Assigned task » Transcribe exactly the line in which "ATOM 58 C C" occurs, plus every line that comes after it up to the end of the entries.

Extracted data entries:

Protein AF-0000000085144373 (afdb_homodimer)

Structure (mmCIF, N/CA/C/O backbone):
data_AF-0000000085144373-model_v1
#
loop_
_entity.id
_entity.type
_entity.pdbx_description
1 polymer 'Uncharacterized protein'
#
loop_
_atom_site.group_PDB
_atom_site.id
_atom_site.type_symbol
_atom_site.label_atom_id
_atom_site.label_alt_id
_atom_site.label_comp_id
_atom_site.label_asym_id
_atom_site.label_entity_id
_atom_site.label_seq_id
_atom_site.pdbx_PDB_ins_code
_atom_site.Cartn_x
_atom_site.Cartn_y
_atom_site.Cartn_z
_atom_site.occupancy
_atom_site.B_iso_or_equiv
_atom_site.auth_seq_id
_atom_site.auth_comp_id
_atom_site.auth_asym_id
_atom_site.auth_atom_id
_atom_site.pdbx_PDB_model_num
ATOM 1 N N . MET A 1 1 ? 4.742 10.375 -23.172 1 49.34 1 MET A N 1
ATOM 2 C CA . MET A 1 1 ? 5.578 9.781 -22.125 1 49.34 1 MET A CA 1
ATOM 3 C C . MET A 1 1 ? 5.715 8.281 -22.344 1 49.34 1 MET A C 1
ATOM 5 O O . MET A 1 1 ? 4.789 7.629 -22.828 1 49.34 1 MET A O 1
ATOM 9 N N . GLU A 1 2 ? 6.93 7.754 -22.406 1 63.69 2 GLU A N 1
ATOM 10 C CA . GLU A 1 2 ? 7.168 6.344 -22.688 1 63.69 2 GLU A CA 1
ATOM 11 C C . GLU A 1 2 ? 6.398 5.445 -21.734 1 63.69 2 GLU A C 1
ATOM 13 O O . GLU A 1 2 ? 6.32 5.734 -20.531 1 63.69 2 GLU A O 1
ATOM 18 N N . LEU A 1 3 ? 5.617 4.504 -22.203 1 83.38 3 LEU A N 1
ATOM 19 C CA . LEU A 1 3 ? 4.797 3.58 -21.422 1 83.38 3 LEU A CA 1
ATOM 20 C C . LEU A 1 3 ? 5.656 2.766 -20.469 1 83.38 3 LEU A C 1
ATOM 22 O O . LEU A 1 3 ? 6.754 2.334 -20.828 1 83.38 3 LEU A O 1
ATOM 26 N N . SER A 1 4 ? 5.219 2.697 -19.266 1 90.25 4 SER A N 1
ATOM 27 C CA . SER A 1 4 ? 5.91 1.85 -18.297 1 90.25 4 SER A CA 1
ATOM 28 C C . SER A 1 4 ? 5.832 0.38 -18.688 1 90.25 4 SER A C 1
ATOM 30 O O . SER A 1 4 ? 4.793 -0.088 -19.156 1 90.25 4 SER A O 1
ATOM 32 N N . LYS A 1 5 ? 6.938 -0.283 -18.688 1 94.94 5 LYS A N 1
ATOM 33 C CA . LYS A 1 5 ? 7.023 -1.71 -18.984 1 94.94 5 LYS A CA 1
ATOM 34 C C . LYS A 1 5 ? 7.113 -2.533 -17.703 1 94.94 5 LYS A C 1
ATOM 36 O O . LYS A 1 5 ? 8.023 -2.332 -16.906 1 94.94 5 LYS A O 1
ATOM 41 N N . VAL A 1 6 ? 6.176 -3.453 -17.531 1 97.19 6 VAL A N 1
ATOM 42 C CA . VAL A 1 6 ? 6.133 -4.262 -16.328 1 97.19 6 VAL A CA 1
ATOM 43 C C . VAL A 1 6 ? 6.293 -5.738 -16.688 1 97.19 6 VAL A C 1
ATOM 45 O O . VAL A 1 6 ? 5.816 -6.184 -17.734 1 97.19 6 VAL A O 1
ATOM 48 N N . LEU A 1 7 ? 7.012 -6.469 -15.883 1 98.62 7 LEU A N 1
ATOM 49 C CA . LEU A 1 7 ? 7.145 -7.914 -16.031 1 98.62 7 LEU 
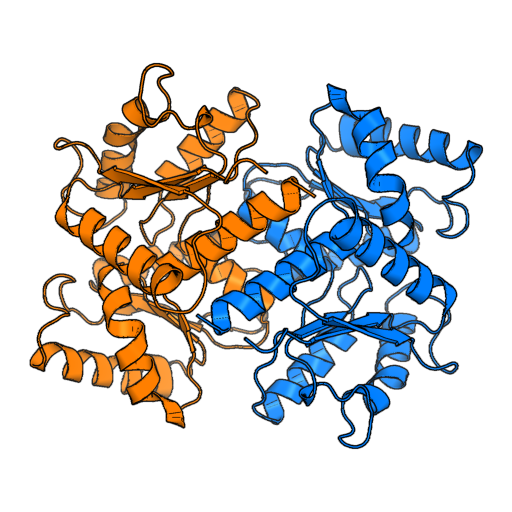A CA 1
ATOM 50 C C . LEU A 1 7 ? 6.27 -8.648 -15.023 1 98.62 7 LEU A C 1
ATOM 52 O O . LEU A 1 7 ? 6.348 -8.383 -13.82 1 98.62 7 LEU A O 1
ATOM 56 N N . VAL A 1 8 ? 5.402 -9.477 -15.508 1 98.31 8 VAL A N 1
ATOM 57 C CA . VAL A 1 8 ? 4.625 -10.375 -14.664 1 98.31 8 VAL A CA 1
ATOM 58 C C . VAL A 1 8 ? 5.199 -11.781 -14.742 1 98.31 8 VAL A C 1
ATOM 60 O O . VAL A 1 8 ? 5.262 -12.375 -15.82 1 98.31 8 VAL A O 1
ATOM 63 N N . ILE A 1 9 ? 5.57 -12.352 -13.578 1 98.62 9 ILE A N 1
ATOM 64 C CA . ILE A 1 9 ? 6.285 -13.617 -13.539 1 98.62 9 ILE A CA 1
ATOM 65 C C . ILE A 1 9 ? 5.371 -14.703 -12.977 1 98.62 9 ILE A C 1
ATOM 67 O O . ILE A 1 9 ? 4.973 -14.648 -11.805 1 98.62 9 ILE A O 1
ATOM 71 N N . ASN A 1 10 ? 4.996 -15.648 -13.75 1 97.75 10 ASN A N 1
ATOM 72 C CA . ASN A 1 10 ? 4.539 -16.953 -13.281 1 97.75 10 ASN A CA 1
ATOM 73 C C . ASN A 1 10 ? 5.715 -17.875 -12.961 1 97.75 10 ASN A C 1
ATOM 75 O O . ASN A 1 10 ? 6.371 -18.391 -13.867 1 97.75 10 ASN A O 1
ATOM 79 N N . PRO A 1 11 ? 5.949 -18.109 -11.695 1 97.69 11 PRO A N 1
ATOM 80 C CA . PRO A 1 11 ? 7.191 -18.812 -11.367 1 97.69 11 PRO A CA 1
ATOM 81 C C . PRO A 1 11 ? 7.062 -20.328 -11.484 1 97.69 11 PRO A C 1
ATOM 83 O O . PRO A 1 11 ? 8.008 -21.062 -11.164 1 97.69 11 PRO A O 1
ATOM 86 N N . ASN A 1 12 ? 5.902 -20.844 -11.828 1 96.25 12 ASN A N 1
ATOM 87 C CA . ASN A 1 12 ? 5.812 -22.25 -12.18 1 96.25 12 ASN A CA 1
ATOM 88 C C . ASN A 1 12 ? 5.895 -22.453 -13.688 1 96.25 12 ASN A C 1
ATOM 90 O O . ASN A 1 12 ? 5.949 -21.484 -14.445 1 96.25 12 ASN A O 1
ATOM 94 N N . SER A 1 13 ? 5.902 -23.688 -14.164 1 97.75 13 SER A N 1
ATOM 95 C CA . SER A 1 13 ? 6.188 -23.953 -15.562 1 97.75 13 SER A CA 1
ATOM 96 C C . SER A 1 13 ? 4.902 -24.109 -16.375 1 97.75 13 SER A C 1
ATOM 98 O O . SER A 1 13 ? 4.941 -24.453 -17.547 1 97.75 13 SER A O 1
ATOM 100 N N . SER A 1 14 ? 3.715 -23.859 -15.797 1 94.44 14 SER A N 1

Exercise output »
ATOM 58 C C . VAL A 1 8 ? 5.199 -11.781 -14.742 1 98.31 8 VAL A C 1
ATOM 60 O O . VAL A 1 8 ? 5.262 -12.375 -15.82 1 98.31 8 VAL A O 1
ATOM 63 N N . ILE A 1 9 ? 5.57 -12.352 -13.578 1 98.62 9 ILE A N 1
ATOM 64 C CA . ILE A 1 9 ? 6.285 -13.617 -13.539 1 98.62 9 ILE A CA 1
ATOM 65 C C . ILE A 1 9 ? 5.371 -14.703 -12.977 1 98.62 9 ILE A C 1
ATOM 67 O O . ILE A 1 9 ? 4.973 -14.648 -11.805 1 98.62 9 ILE A O 1
ATOM 71 N N . ASN A 1 10 ? 4.996 -15.648 -13.75 1 97.75 10 ASN A N 1
ATOM 72 C CA . ASN A 1 10 ? 4.539 -16.953 -13.281 1 97.75 10 ASN A CA 1
ATOM 73 C C . ASN A 1 10 ? 5.715 -17.875 -12.961 1 97.75 10 ASN A C 1
ATOM 75 O O . ASN A 1 10 ? 6.371 -18.391 -13.867 1 97.75 10 ASN A O 1
ATOM 79 N N . PRO A 1 11 ? 5.949 -18.109 -11.695 1 97.69 11 PRO A N 1
ATOM 80 C CA . PRO A 1 11 ? 7.191 -18.812 -11.367 1 97.69 11 PRO A CA 1
ATOM 81 C C . PRO A 1 11 ? 7.062 -20.328 -11.484 1 97.69 11 PRO A C 1
ATOM 83 O O . PRO A 1 11 ? 8.008 -21.062 -11.164 1 97.69 11 PRO A O 1
ATOM 86 N N . ASN A 1 12 ? 5.902 -20.844 -11.828 1 96.25 12 ASN A N 1
ATOM 87 C CA . ASN A 1 12 ? 5.812 -22.25 -12.18 1 96.25 12 ASN A CA 1
ATOM 88 C C . ASN A 1 12 ? 5.895 -22.453 -13.688 1 96.25 12 ASN A C 1
ATOM 90 O O . ASN A 1 12 ? 5.949 -21.484 -14.445 1 96.25 12 ASN A O 1
ATOM 94 N N . SER A 1 13 ? 5.902 -23.688 -14.164 1 97.75 13 SER A N 1
ATOM 95 C CA . SER A 1 13 ? 6.188 -23.953 -15.562 1 97.75 13 SER A CA 1
ATOM 96 C C . SER A 1 13 ? 4.902 -24.109 -16.375 1 97.75 13 SER A C 1
ATOM 98 O O . SER A 1 13 ? 4.941 -24.453 -17.547 1 97.75 13 SER A O 1
ATOM 100 N N . SER A 1 14 ? 3.715 -23.859 -15.797 1 94.44 14 SER A N 1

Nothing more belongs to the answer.